Incorporation of Certain Documents by Reference, page 5
1. | Please note the updating requirements in accordance with Rule 3-12 of Regulation S-X. |
Response: We are aware of the updating requirements of Rule 3-12 of Regulation S-X and hope to request acceleration of effectiveness of the Form S-4 prior to February 14, 2013.
Mr. Mark Webb
Legal Branch Chief
U.S. Securities and Exchange Commission
January 29, 2013
Page 2
What are the Tax Consequences..., page 10
2. | Please address the receipt of consent fees. |
Response: In response to this comment, we have added the following disclosure under the question “What are the tax consequences of my participating in the Exchange Offer?” in the section entitled “QUESTIONS AND ANSWERS ABOUT THE EXCHANGE OFFER”: “Subject to the discussion of Consent Fees included under the headings “Material U.S. Federal Income Tax Considerations” and “Certain Puerto Rico Tax Considerations,” we anticipate that no gain or loss will be recognized upon completion of the Exchange Offer by any persons subject to U.S. federal or Puerto Rico income tax. Although subject to some uncertainty, we believe that it is unlikely that ordinary income will be recognized by tendering Holders (as defined below) because of the receipt by Non-tendering Holders (as defined below) of Consent Fees.”

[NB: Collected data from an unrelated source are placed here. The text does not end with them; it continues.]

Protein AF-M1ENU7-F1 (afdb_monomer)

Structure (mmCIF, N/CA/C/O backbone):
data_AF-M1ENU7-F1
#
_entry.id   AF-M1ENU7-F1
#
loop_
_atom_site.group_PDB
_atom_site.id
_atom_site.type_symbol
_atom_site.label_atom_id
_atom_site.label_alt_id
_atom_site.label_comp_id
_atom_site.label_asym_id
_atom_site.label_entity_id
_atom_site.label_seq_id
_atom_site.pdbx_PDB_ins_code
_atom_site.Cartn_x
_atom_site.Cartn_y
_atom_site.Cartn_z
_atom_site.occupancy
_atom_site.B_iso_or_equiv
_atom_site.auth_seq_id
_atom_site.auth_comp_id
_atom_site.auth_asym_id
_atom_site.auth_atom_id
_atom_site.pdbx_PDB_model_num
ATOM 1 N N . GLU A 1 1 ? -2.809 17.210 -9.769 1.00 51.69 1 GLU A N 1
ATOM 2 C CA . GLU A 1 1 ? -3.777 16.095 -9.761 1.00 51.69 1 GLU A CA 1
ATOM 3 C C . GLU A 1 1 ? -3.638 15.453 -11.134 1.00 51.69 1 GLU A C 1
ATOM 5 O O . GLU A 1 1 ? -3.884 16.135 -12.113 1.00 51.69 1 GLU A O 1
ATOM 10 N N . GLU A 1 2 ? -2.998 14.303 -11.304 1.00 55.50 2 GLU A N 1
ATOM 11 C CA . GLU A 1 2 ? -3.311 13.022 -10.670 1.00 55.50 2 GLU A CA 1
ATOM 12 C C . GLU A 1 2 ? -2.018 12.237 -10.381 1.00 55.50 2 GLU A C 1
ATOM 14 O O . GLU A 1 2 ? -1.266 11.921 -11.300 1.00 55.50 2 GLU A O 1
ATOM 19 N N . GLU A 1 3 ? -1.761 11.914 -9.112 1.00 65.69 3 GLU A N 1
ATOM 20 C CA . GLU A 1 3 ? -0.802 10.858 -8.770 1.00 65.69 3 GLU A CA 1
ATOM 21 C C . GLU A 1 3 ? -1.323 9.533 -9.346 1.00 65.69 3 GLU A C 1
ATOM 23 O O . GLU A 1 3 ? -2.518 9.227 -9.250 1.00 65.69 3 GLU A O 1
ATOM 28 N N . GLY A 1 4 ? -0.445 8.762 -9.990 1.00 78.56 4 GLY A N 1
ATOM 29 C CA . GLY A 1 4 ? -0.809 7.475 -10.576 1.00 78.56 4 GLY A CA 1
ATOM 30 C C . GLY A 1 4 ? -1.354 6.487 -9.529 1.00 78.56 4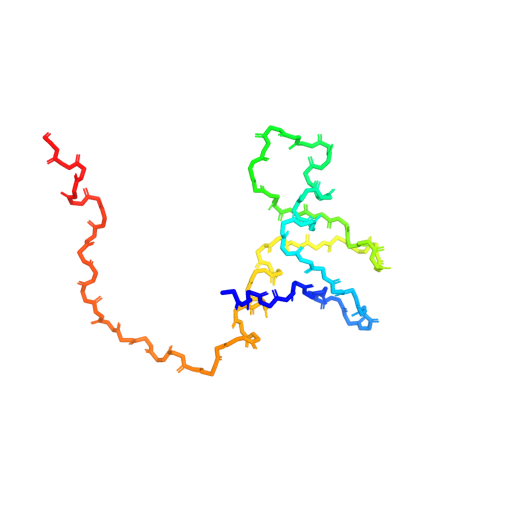 GLY A C 1
ATOM 31 O O . GLY A 1 4 ? -1.083 6.609 -8.335 1.00 78.56 4 GLY A O 1
ATOM 32 N N . PRO A 1 5 ? -2.145 5.480 -9.937 1.00 91.75 5 PRO A N 1
ATOM 33 C CA . PRO A 1 5 ? -2.623 4.466 -9.007 1.00 91.75 5 PRO A CA 1
ATOM 34 C C . PRO A 1 5 ? -1.486 3.540 -8.577 1.00 91.75 5 PRO A C 1
ATOM 36 O O . PRO A 1 5 ? -0.680 3.101 -9.401 1.00 91.75 5 PRO A O 1
ATOM 39 N N . LEU A 1 6 ? -1.517 3.113 -7.316 1.00 94.38 6 LEU A N 1
ATOM 40 C CA . LEU A 1 6 ? -0.653 2.043 -6.839 1.00 94.38 6 LEU A CA 1
ATOM 41 C C . LEU A 1 6 ? -1.041 0.724 -7.509 1.00 94.38 6 LEU A C 1
ATOM 43 O O . LEU A 1 6 ? -2.222 0.359 -7.580 1.00 94.38 6 LEU A O 1
ATOM 47 N N . CYS A 1 7 ? -0.031 0.006 -7.991 1.00 94.50 7 CYS A N 1
ATOM 48 C CA . CYS A 1 7 ? -0.176 -1.275 -8.670 1.00 94.50 7 CYS A CA 1
ATOM 49 C C . CYS A 1 7 ? 0.483 -2.377 -7.841 1.00 94.50 7 CYS A C 1
ATOM 51 O O . CYS A 1 7 ? 1.574 -2.194 -7.311 1.00 94.50 7 CYS A O 1
ATOM 53 N N . CYS A 1 8 ? -0.167 -3.537 -7.726 1.00 95.94 8 CYS A N 1
ATOM 54 C CA . CYS A 1 8 ? 0.423 -4.654 -6.986 1.00 95.94 8 CYS A CA 1
ATOM 55 C C . CYS A 1 8 ? 1.714 -5.150 -7.674 1.00 95.94 8 CYS A C 1
ATOM 57 O O . CYS A 1 8 ? 1.662 -5.442 -8.870 1.00 95.94 8 CYS A O 1
ATOM 59 N N . PRO A 1 9 ? 2.831 -5.343 -6.943 1.00 94.38 9 PRO A N 1
ATOM 60 C CA . PRO A 1 9 ? 4.096 -5.819 -7.515 1.00 94.38 9 PRO A CA 1
ATOM 61 C C . PRO A 1 9 ? 4.065 -7.300 -7.926 1.00 94.38 9 PRO A C 1
ATOM 63 O O . PRO A 1 9 ? 4.955 -7.779 -8.626 1.00 94.38 9 PRO A O 1
ATOM 66 N N . HIS A 1 10 ? 3.062 -8.063 -7.478 1.00 95.88 10 HIS A N 1
ATOM 67 C CA . HIS A 1 10 ? 3.004 -9.499 -7.729 1.00 95.88 10 HIS A CA 1
ATOM 68 C C . HIS A 1 10 ? 2.654 -9.814 -9.191 1.00 95.88 10 HIS A C 1
ATOM 70 O O . HIS A 1 10 ? 1.609 -9.362 -9.675 1.00 95.88 10 HIS A O 1
ATOM 76 N N . PRO A 1 11 ? 3.437 -10.673 -9.875 1.00 93.50 11 PRO A N 1
ATOM 77 C CA . PRO A 1 11 ? 3.169 -11.062 -11.254 1.00 93.50 11 PRO A CA 1
ATOM 78 C C . PRO A 1 11 ? 1.755 -11.620 -11.441 1.00 93.50 11 PRO A C 1
ATOM 80 O O . PRO A 1 11 ? 1.309 -12.494 -10.698 1.00 93.50 11 PRO A O 1
ATOM 83 N N . GLY A 1 12 ? 1.050 -11.122 -12.458 1.00 94.38 12 GLY A N 1
ATOM 84 C CA . GLY A 1 12 ? -0.306 -11.564 -12.796 1.00 94.38 12 GLY A CA 1
ATOM 85 C C . GLY A 1 12 ? -1.424 -10.954 -11.941 1.00 94.38 12 GLY A C 1
ATOM 86 O O . GLY A 1 12 ? -2.593 -11.217 -12.218 1.00 94.38 12 GLY A O 1
ATOM 87 N N . CYS A 1 13 ? -1.109 -10.124 -10.941 1.00 96.75 13 CYS A N 1
ATOM 88 C CA . CYS A 1 13 ? -2.117 -9.341 -10.235 1.00 96.75 13 CYS A CA 1
ATOM 89 C C . CYS A 1 13 ? -2.427 -8.049 -11.006 1.00 96.75 13 CYS A C 1
ATOM 91 O O . CYS A 1 13 ? -1.524 -7.305 -11.369 1.00 96.75 13 CYS A O 1
ATOM 93 N N . CYS A 1 14 ? -3.711 -7.759 -11.227 1.00 95.31 14 CYS A N 1
ATOM 94 C CA . CYS A 1 14 ? -4.163 -6.544 -11.918 1.00 95.31 14 CYS A CA 1
ATOM 95 C C . CYS A 1 14 ? -4.753 -5.496 -10.961 1.00 95.31 14 CYS A C 1
ATOM 97 O O . CYS A 1 14 ? -5.509 -4.626 -11.395 1.00 95.31 14 CYS A O 1
ATOM 99 N N . LEU A 1 15 ? -4.471 -5.598 -9.655 1.00 95.88 15 LEU A N 1
ATOM 100 C CA . LEU A 1 15 ? -4.959 -4.616 -8.692 1.00 95.88 15 LEU A CA 1
ATOM 101 C C . LEU A 1 15 ? -4.365 -3.239 -9.007 1.00 95.88 15 LEU A C 1
ATOM 103 O O . LEU A 1 15 ? -3.145 -3.089 -9.069 1.00 95.88 15 LEU A O 1
ATOM 107 N N . ARG A 1 16 ? -5.254 -2.253 -9.123 1.00 94.50 16 ARG A N 1
ATOM 108 C CA . ARG A 1 16 ? -4.952 -0.822 -9.171 1.00 94.50 16 ARG A CA 1
ATOM 109 C C . ARG A 1 16 ? -5.823 -0.126 -8.137 1.00 94.50 16 ARG A C 1
ATOM 111 O O . ARG A 1 16 ? -7.029 -0.372 -8.111 1.00 94.50 16 ARG A O 1
ATOM 118 N N . ALA A 1 17 ? -5.231 0.716 -7.305 1.00 95.00 17 ALA A N 1
ATOM 119 C CA . ALA A 1 17 ? -5.950 1.441 -6.265 1.00 95.00 17 ALA A CA 1
ATOM 120 C C . ALA A 1 17 ? -5.394 2.859 -6.110 1.00 95.00 17 ALA A C 1
ATOM 122 O O . ALA A 1 17 ? -4.227 3.107 -6.407 1.00 95.00 17 ALA A O 1
ATOM 123 N N . HIS A 1 18 ? -6.221 3.787 -5.630 1.00 94.62 18 HIS A N 1
ATOM 124 C CA . HIS A 1 18 ? -5.713 5.075 -5.161 1.00 94.62 18 HIS A CA 1
ATOM 125 C C . HIS A 1 18 ? -4.818 4.855 -3.941 1.00 94.62 18 HIS A C 1
ATOM 127 O O . HIS A 1 18 ? -5.110 3.979 -3.123 1.00 94.62 18 HIS A O 1
ATOM 133 N N . MET A 1 19 ? -3.779 5.680 -3.799 1.00 93.56 19 MET A N 1
ATOM 134 C CA . MET A 1 19 ? -2.861 5.620 -2.661 1.00 93.56 19 MET A CA 1
ATOM 135 C C . MET A 1 19 ? -3.619 5.686 -1.331 1.00 93.56 19 MET A C 1
ATOM 137 O O . MET A 1 19 ? -3.521 4.766 -0.529 1.00 93.56 19 MET A O 1
ATOM 141 N N . ILE A 1 20 ? -4.455 6.710 -1.142 1.00 93.81 20 ILE A N 1
ATOM 142 C CA . ILE A 1 20 ? -5.178 6.928 0.120 1.00 93.81 20 ILE A CA 1
ATOM 143 C C . ILE A 1 20 ? -6.089 5.739 0.454 1.00 93.81 20 ILE A C 1
ATOM 145 O O . ILE A 1 20 ? -6.022 5.205 1.554 1.00 93.81 20 ILE A O 1
ATOM 149 N N . CYS A 1 21 ? -6.882 5.257 -0.510 1.00 96.00 21 CYS A N 1
ATOM 150 C CA . CYS A 1 21 ? -7.789 4.130 -0.273 1.00 96.00 21 CYS A CA 1
ATOM 151 C C . CYS A 1 21 ? -7.042 2.838 0.089 1.00 96.00 21 CYS A C 1
ATOM 153 O O . CYS A 1 21 ? -7.527 2.052 0.898 1.00 96.00 21 CYS A O 1
ATOM 155 N N . LEU A 1 22 ? -5.883 2.588 -0.532 1.00 96.25 22 LEU A N 1
ATOM 156 C CA . LEU A 1 22 ? -5.089 1.402 -0.220 1.00 96.25 22 LEU A CA 1
ATOM 157 C C . LEU A 1 22 ? -4.397 1.534 1.143 1.00 96.25 22 LEU A C 1
ATOM 159 O O . LEU A 1 22 ? -4.308 0.542 1.861 1.00 96.25 22 LEU A O 1
ATOM 163 N N . ALA A 1 23 ? -3.961 2.744 1.510 1.00 96.50 23 ALA A N 1
ATOM 164 C CA . ALA A 1 23 ? -3.397 3.023 2.827 1.00 96.50 23 ALA A CA 1
ATOM 165 C C . ALA A 1 23 ? -4.425 2.772 3.935 1.00 96.50 23 ALA A C 1
ATOM 167 O O . ALA A 1 23 ? -4.142 2.038 4.876 1.00 96.50 23 ALA A O 1
ATOM 168 N N . GLU A 1 24 ? -5.637 3.317 3.788 1.00 96.12 24 GLU A N 1
ATOM 169 C CA . GLU A 1 24 ? -6.739 3.114 4.738 1.00 96.12 24 GLU A CA 1
ATOM 170 C C . GLU A 1 24 ? -7.080 1.628 4.919 1.00 96.12 24 GLU A C 1
ATOM 172 O O . GLU A 1 24 ? -7.319 1.180 6.039 1.00 96.12 24 GLU A O 1
ATOM 177 N N . GLU A 1 25 ? -7.071 0.846 3.834 1.00 96.88 25 GLU A N 1
ATOM 178 C CA . GLU A 1 25 ? -7.326 -0.596 3.908 1.00 96.88 25 GLU A CA 1
ATOM 179 C C . GLU A 1 25 ? -6.234 -1.332 4.700 1.00 96.88 25 GLU A C 1
ATOM 181 O O . GLU A 1 25 ? -6.550 -2.221 5.492 1.00 96.88 25 GLU A O 1
ATOM 186 N N . PHE A 1 26 ? -4.960 -0.965 4.522 1.00 97.19 26 PHE A N 1
ATOM 187 C CA . PHE A 1 26 ? -3.845 -1.578 5.255 1.00 97.19 26 PHE A CA 1
ATOM 188 C C . PHE A 1 26 ? -3.818 -1.159 6.728 1.00 97.19 26 PHE A C 1
ATOM 190 O O . PHE A 1 26 ? -3.514 -1.978 7.588 1.00 97.19 26 PHE A O 1
ATOM 197 N N . LEU A 1 27 ? -4.226 0.075 7.028 1.00 97.38 27 LEU A N 1
ATOM 198 C CA . LEU A 1 27 ? -4.281 0.636 8.380 1.00 97.38 27 LEU A CA 1
ATOM 199 C C . LEU A 1 27 ? -5.559 0.275 9.150 1.00 97.38 27 LEU A C 1
ATOM 201 O O . LEU A 1 27 ? -5.745 0.700 10.288 1.00 97.38 27 LEU A O 1
ATOM 205 N N . ARG A 1 28 ? -6.466 -0.517 8.569 1.00 95.25 28 ARG A N 1
ATOM 206 C CA . ARG A 1 28 ? -7.769 -0.826 9.178 1.00 95.25 28 ARG A CA 1
ATOM 207 C C . ARG A 1 28 ? -7.659 -1.466 10.569 1.00 95.25 28 ARG A C 1
ATOM 209 O O . ARG A 1 28 ? -8.558 -1.288 11.390 1.00 95.25 28 ARG A O 1
ATOM 216 N N . GLU A 1 29 ? -6.594 -2.227 10.819 1.00 92.75 29 GLU A N 1
ATOM 217 C CA . GLU A 1 29 ? -6.321 -2.863 12.118 1.00 92.75 29 GLU A CA 1
ATOM 218 C C . GLU A 1 29 ? -5.428 -2.002 13.032 1.00 92.75 29 GLU A C 1
ATOM 220 O O . GLU A 1 29 ? -5.360 -2.262 14.232 1.00 92.75 29 GLU A O 1
ATOM 225 N N . GLU A 1 30 ? -4.826 -0.938 12.493 1.00 93.38 30 GLU A N 1
ATOM 226 C CA . GLU A 1 30 ? -3.872 -0.038 13.156 1.00 93.38 30 GLU A CA 1
ATOM 227 C C . GLU A 1 30 ? -4.214 1.443 12.854 1.00 93.38 30 GLU A C 1
ATOM 229 O O . GLU A 1 3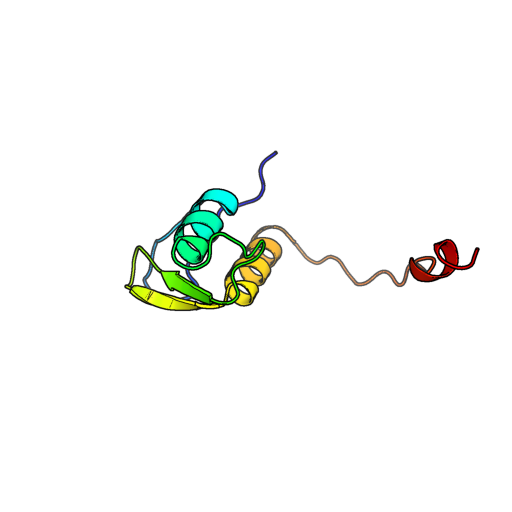0 ? -3.421 2.163 12.254 1.00 93.38 30 GLU A O 1
ATOM 234 N N . PRO A 1 31 ? -5.403 1.942 13.252 1.00 89.31 31 PRO A N 1
ATOM 235 C CA . PRO A 1 31 ? -5.913 3.255 12.828 1.00 89.31 31 PRO A CA 1
ATOM 236 C C . PRO A 1 31 ? -5.181 4.463 13.439 1.00 89.31 31 PRO A C 1
ATOM 238 O O . PRO A 1 31 ? -5.471 5.600 13.073 1.00 89.31 31 PRO A O 1
ATOM 241 N N . GLU A 1 32 ? -4.298 4.237 14.415 1.00 93.69 32 GLU A N 1
ATOM 242 C CA . GLU A 1 32 ? -3.455 5.278 15.020 1.00 93.69 32 GLU A CA 1
ATOM 243 C C . GLU A 1 32 ? -2.186 5.539 14.196 1.00 93.69 32 GLU A C 1
ATOM 245 O O . GLU A 1 32 ? -1.571 6.598 14.334 1.00 93.69 32 GLU A O 1
ATOM 250 N N . GLU A 1 33 ? -1.816 4.598 13.325 1.00 94.88 33 GLU A N 1
ATOM 251 C CA . GLU A 1 33 ? -0.667 4.723 12.441 1.00 94.88 33 GLU A CA 1
ATOM 252 C C . GLU A 1 33 ? -1.024 5.573 11.220 1.00 94.88 33 GLU A C 1
ATOM 254 O O . GLU A 1 33 ? -2.096 5.456 10.626 1.00 94.88 33 GLU A O 1
ATOM 259 N N . LEU A 1 34 ? -0.105 6.458 10.837 1.00 92.12 34 LEU A N 1
ATOM 260 C CA . LEU A 1 34 ? -0.295 7.355 9.693 1.00 92.12 34 LEU A CA 1
ATOM 261 C C . LEU A 1 34 ? 0.153 6.722 8.373 1.00 92.12 34 LEU A C 1
ATOM 263 O O . LEU A 1 34 ? -0.304 7.132 7.307 1.00 92.12 34 LEU A O 1
ATOM 267 N N . LEU A 1 35 ? 1.069 5.755 8.437 1.00 95.50 35 LEU A N 1
ATOM 268 C CA . LEU A 1 35 ? 1.707 5.153 7.275 1.00 95.50 35 LEU A CA 1
ATOM 269 C C . LEU A 1 35 ? 1.747 3.632 7.448 1.00 95.50 35 LEU A C 1
ATOM 271 O O . LEU A 1 35 ? 2.376 3.158 8.396 1.00 95.50 35 LEU A O 1
ATOM 275 N N . PRO A 1 36 ? 1.133 2.849 6.547 1.00 97.00 36 PRO A N 1
ATOM 276 C CA . PRO A 1 36 ? 1.264 1.403 6.615 1.00 97.00 36 PRO A CA 1
ATOM 277 C C . PRO A 1 36 ? 2.692 0.997 6.238 1.00 97.00 36 PRO A C 1
ATOM 279 O O . PRO A 1 36 ? 3.294 1.559 5.323 1.00 97.00 36 PRO A O 1
ATOM 282 N N . LEU A 1 37 ? 3.234 -0.012 6.916 1.00 96.06 37 LEU A N 1
ATOM 283 C CA . LEU A 1 37 ? 4.519 -0.613 6.543 1.00 96.06 37 LEU A CA 1
ATOM 284 C C . LEU A 1 37 ? 4.322 -1.720 5.499 1.00 96.06 37 LEU A C 1
ATOM 286 O O . LEU A 1 37 ? 5.082 -1.835 4.534 1.00 96.06 37 LEU A O 1
ATOM 290 N N . GLU A 1 38 ? 3.261 -2.504 5.669 1.00 96.75 38 GLU A N 1
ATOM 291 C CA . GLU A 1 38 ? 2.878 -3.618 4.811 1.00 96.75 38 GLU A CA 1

Purpose of the Exchange Offer, page 13
3. | Please clarify what you mean by “the quality of our capital.” Also ensure that you have provided all of the significant reasons for the offering. It would appear that a significant reason is to eliminate the possibility of preferred shareholders obtain representation on the board. |
Response: In response to this comment, we have added the following disclosure under Purpose in the section entitled “THE EXCHANGE OFFER”:
“We are conducting the Exchange Offer to further improve the quality of our capital for regulatory purposes and to simplify our capital structure. The FDIC has made clear that, although qualifying capital for regulatory purposes includes qualifying noncumulative perpetual preferred stock and common stock, the FDIC believes that common stock is preferable for capital purposes. Federal Reserve System Appendix A to Part 208, Capital Adequacy Guidelines for State Member Banks: Risk-Based Measure, provides as follows: “While the guidelines allow for the inclusion of noncumulative perpetual preferred stock in Tier 1, it is desirable from a supervisory standpoint that voting common stockholders’ equity remain the dominant form of Tier 1 capital.” To increase the amount of our Common Stock given the FDIC’s preference for common stock over non-cumulative perpetual preferred stock and to simplify the Corporation’s capital structure, in 2010, the Corporation made an offer to issue Common Stock in exchange (the “2010 Exchange”) for the then outstanding Preferred Stock having a liquidation preference of approximately $550 million. Approximately 89% of the outstanding Preferred Stock was exchanged; currently, Preferred Stock having a liquidation preference of approximately $63 million remains outstanding. As a result of the 2010 Exchange, the Corporation’s common equity became the dominant form of Tier 1 Capital because the ratio of Preferred Stock to the aggregate amount of equity in the form of Preferred Stock and Common Stock decreased from approximately 71% as of June 30, 2010 to 15% as of September 30, 2010.
Mr. Mark Webb
Legal Branch Chief
U.S. Securities and Exchange Commission
January 29, 2013
Page 3
In addition, approval of the Preferred Stock Amendment will result in the removal of the provision in the certificate of designation for each series of Preferred Stock that entitles the holders of Preferred Stock to appoint two additional members to our Board of Directors when the Corporation has not paid dividends in full on the Preferred Stock for 18 monthly dividend periods (whether consecutive or not). Removal of this provision will enhance the Corporation’s ability to comply with certain contractual requirements relating to the composition of the Board and will eliminate the potential for increased disparity between the economic interest and board representation of holders of Preferred Stock. In October 2011, the Corporation conducted a capital raise from which it received net proceeds of approximately $490 million from institutional investors. In connection with the capital raise, the Corporation entered into investment agreements with certain institutional investors in which it agreed to use its reasonable best efforts to ensure that a majority of the members of the Board are persons who have “banking or related financial management expertise,” as defined in certain banking regulations, as well as certain other qualifications, and to allow two institutional investors to have representatives on the Board. As a result of the capital raise, and the conversion of Treasury’s Series G preferred stock into Common Stock, the ratio of the economic interest of the holders of Preferred Stock to the aggregate economic interest of the holders of Preferred Stock and Common Stock decreased from approximately 16%, as of September 30, 2011, to 6.5%. Thus, given the current size of the Board and the current right of holders of Preferred Stock to elect two additional directors, holders of Preferred Stock could potentially have representatives consisting of 20% of the board, notwithstanding that their economic interest is approximately 6.5% of the Corporation’s common and preferred equity. The Exchange Offer, if completed, would further reduce the economic interest of the holders of Preferred Stock, resulting in increased disparity between their economic interest and their potential Board representation.”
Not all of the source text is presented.